Jul 16 2013
NYTimes: F.T.C. Turns a Lens on Abusers of the Patent System
WASHINGTON — To its defenders, Intellectual Ventures is a revolutionary company unfairly viewed, in the words of its co-founder Peter N. Detkin, “as the poster child of everything that is wrong with the patent system.” To its critics, it is a protection racket otherwise known as a patent troll.
Edith Ramirez, the chairwoman of the Federal Trade Commission, has urged a crackdown on the misuse of patents.
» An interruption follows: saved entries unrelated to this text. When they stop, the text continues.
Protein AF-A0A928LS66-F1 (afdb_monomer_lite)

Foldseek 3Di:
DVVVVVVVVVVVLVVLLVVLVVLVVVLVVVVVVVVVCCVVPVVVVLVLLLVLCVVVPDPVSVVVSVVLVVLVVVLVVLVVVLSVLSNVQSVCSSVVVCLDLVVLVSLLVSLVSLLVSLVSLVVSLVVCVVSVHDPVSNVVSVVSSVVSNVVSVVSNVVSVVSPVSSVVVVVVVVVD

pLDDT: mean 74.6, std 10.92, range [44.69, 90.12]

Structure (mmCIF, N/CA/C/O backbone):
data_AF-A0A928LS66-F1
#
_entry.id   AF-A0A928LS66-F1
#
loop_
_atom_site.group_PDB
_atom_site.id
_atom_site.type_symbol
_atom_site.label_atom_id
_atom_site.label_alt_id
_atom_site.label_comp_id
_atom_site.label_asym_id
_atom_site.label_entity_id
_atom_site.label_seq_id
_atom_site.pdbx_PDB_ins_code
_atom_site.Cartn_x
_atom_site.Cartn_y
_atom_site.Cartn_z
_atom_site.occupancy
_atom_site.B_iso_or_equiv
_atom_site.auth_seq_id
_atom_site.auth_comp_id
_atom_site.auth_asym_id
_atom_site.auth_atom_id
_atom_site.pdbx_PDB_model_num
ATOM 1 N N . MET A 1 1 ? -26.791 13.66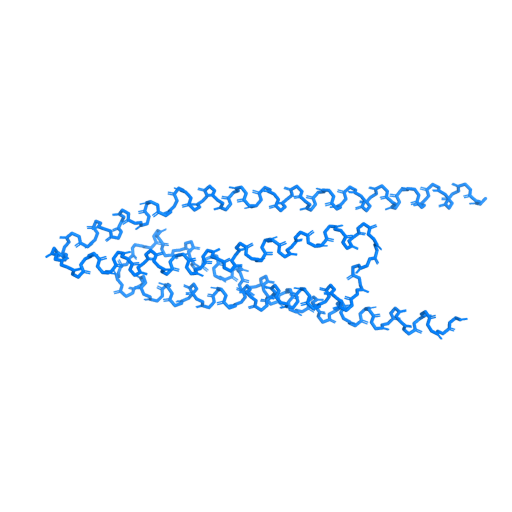1 37.904 1.00 52.19 1 MET A N 1
ATOM 2 C CA . MET A 1 1 ? -25.763 12.755 37.328 1.00 52.19 1 MET A CA 1
ATOM 3 C C . MET A 1 1 ? -26.121 12.201 35.944 1.00 52.19 1 MET A C 1
ATOM 5 O O . MET A 1 1 ? -25.272 12.294 35.068 1.00 52.19 1 MET A O 1
ATOM 9 N N . CYS A 1 2 ? -27.347 11.721 35.679 1.00 49.16 2 CYS A N 1
ATOM 10 C CA . CYS A 1 2 ? -27.736 11.173 34.358 1.00 49.16 2 CYS A CA 1
ATOM 11 C C . CYS A 1 2 ? -27.510 12.116 33.153 1.00 49.16 2 CYS A C 1
ATOM 13 O O . CYS A 1 2 ? -27.061 11.677 32.099 1.00 49.16 2 CYS A O 1
ATOM 15 N N . CYS A 1 3 ? -27.743 13.423 33.303 1.00 48.00 3 CYS A N 1
ATOM 16 C CA . CYS A 1 3 ? -27.626 14.378 32.191 1.00 48.00 3 CYS A CA 1
ATOM 17 C C . CYS A 1 3 ? -26.173 14.580 31.695 1.00 48.00 3 CYS A C 1
ATOM 19 O O . CYS A 1 3 ? -25.942 14.844 30.515 1.00 48.00 3 CYS A O 1
ATOM 21 N N . ILE A 1 4 ? -25.180 14.398 32.576 1.00 56.94 4 ILE A N 1
ATOM 22 C CA . ILE A 1 4 ? -23.749 14.491 32.233 1.00 56.94 4 ILE A CA 1
ATOM 23 C C . ILE A 1 4 ? -23.312 13.248 31.449 1.00 56.94 4 ILE A C 1
ATOM 25 O O . ILE A 1 4 ? -22.571 13.364 30.477 1.00 56.94 4 ILE A O 1
ATOM 29 N N . ILE A 1 5 ? -23.824 12.072 31.822 1.00 56.41 5 ILE A N 1
ATOM 30 C CA . ILE A 1 5 ? -23.533 10.799 31.149 1.00 56.41 5 ILE A CA 1
ATOM 31 C C . ILE A 1 5 ? -24.127 10.803 29.734 1.00 56.41 5 ILE A C 1
ATOM 33 O O . ILE A 1 5 ? -23.434 10.456 28.783 1.00 56.41 5 ILE A O 1
ATOM 37 N N . ILE A 1 6 ? -25.357 11.302 29.569 1.00 58.47 6 ILE A N 1
ATOM 38 C CA . ILE A 1 6 ? -26.017 11.408 28.257 1.00 58.47 6 ILE A CA 1
ATOM 39 C C . ILE A 1 6 ? -25.300 12.421 27.352 1.00 58.47 6 ILE A C 1
ATOM 41 O O . ILE A 1 6 ? -25.054 12.121 26.186 1.00 58.47 6 ILE A O 1
ATOM 45 N N . LYS A 1 7 ? -24.891 13.593 27.867 1.00 56.41 7 LYS A N 1
ATOM 46 C CA . LYS A 1 7 ? -24.087 14.557 27.087 1.00 56.41 7 LYS A CA 1
ATOM 47 C C . LYS A 1 7 ? -22.727 13.985 26.679 1.00 56.41 7 LYS A C 1
ATOM 49 O O . LYS A 1 7 ? -22.309 14.178 25.540 1.00 56.41 7 LYS A O 1
ATOM 54 N N . LYS A 1 8 ? -22.054 13.261 27.580 1.00 57.44 8 LYS A N 1
ATOM 55 C CA . LYS A 1 8 ? -20.744 12.648 27.318 1.00 57.44 8 LYS A CA 1
ATOM 56 C C . LYS A 1 8 ? -20.846 11.506 26.299 1.00 57.44 8 LYS A C 1
ATOM 58 O O . LYS A 1 8 ? -20.026 11.439 25.391 1.00 57.44 8 LYS A O 1
ATOM 63 N N . ALA A 1 9 ? -21.889 10.679 26.386 1.00 60.41 9 ALA A N 1
ATOM 64 C CA . ALA A 1 9 ? -22.180 9.624 25.415 1.00 60.41 9 ALA A CA 1
ATOM 65 C C . ALA A 1 9 ? -22.532 10.191 24.029 1.00 60.41 9 ALA A C 1
ATOM 67 O O . ALA A 1 9 ? -22.024 9.712 23.017 1.00 60.41 9 ALA A O 1
ATOM 68 N N . LYS A 1 10 ? -23.332 11.265 23.975 1.00 61.62 10 LYS A N 1
ATOM 69 C CA . LYS A 1 10 ? -23.701 11.938 22.719 1.00 61.62 10 LYS A CA 1
ATOM 70 C C . LYS A 1 10 ? -22.490 12.591 22.039 1.00 61.62 10 LYS A C 1
ATOM 72 O O . LYS A 1 10 ? -22.328 12.454 20.833 1.00 61.62 10 LYS A O 1
ATOM 77 N N . GLY A 1 11 ? -21.598 13.215 22.815 1.00 63.41 11 GLY A N 1
ATOM 78 C CA . GLY A 1 11 ? -20.338 13.772 22.304 1.00 63.41 11 GLY A CA 1
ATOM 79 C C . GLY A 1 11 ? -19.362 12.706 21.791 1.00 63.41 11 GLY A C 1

Ms. Ramirez has not named names, but to many listeners, her description sounds a lot like Intellectual Ventures, the largest in a growing number of companies — more charitably called “patent assertion entities” — that buy large portfolios of technology patents and use them to sue software designers, smartphone makers and the like.
Co-founded by Nathan Myhrvold, the former chief technology officer at Microsoft, a prolific inventor and the author of a $625 cookbook called “Modernist Cuisine: The Art and Science of Cooking,” Intellectual Ventures has vacuumed up 70,000 patents and related assets in the last 13 years. This year, the company has been busier than ever at the courthouse, filing 14 lawsuits so far — more than all the lawsuits it had previously filed since its founding in 2000. It also is expanding its fight beyond traditional technology companies. Eight of the 14 lawsuits are against banks, which Intellectual Ventures says infringed on patents that cover data encryption techniques, firewall protection systems or digital imaging.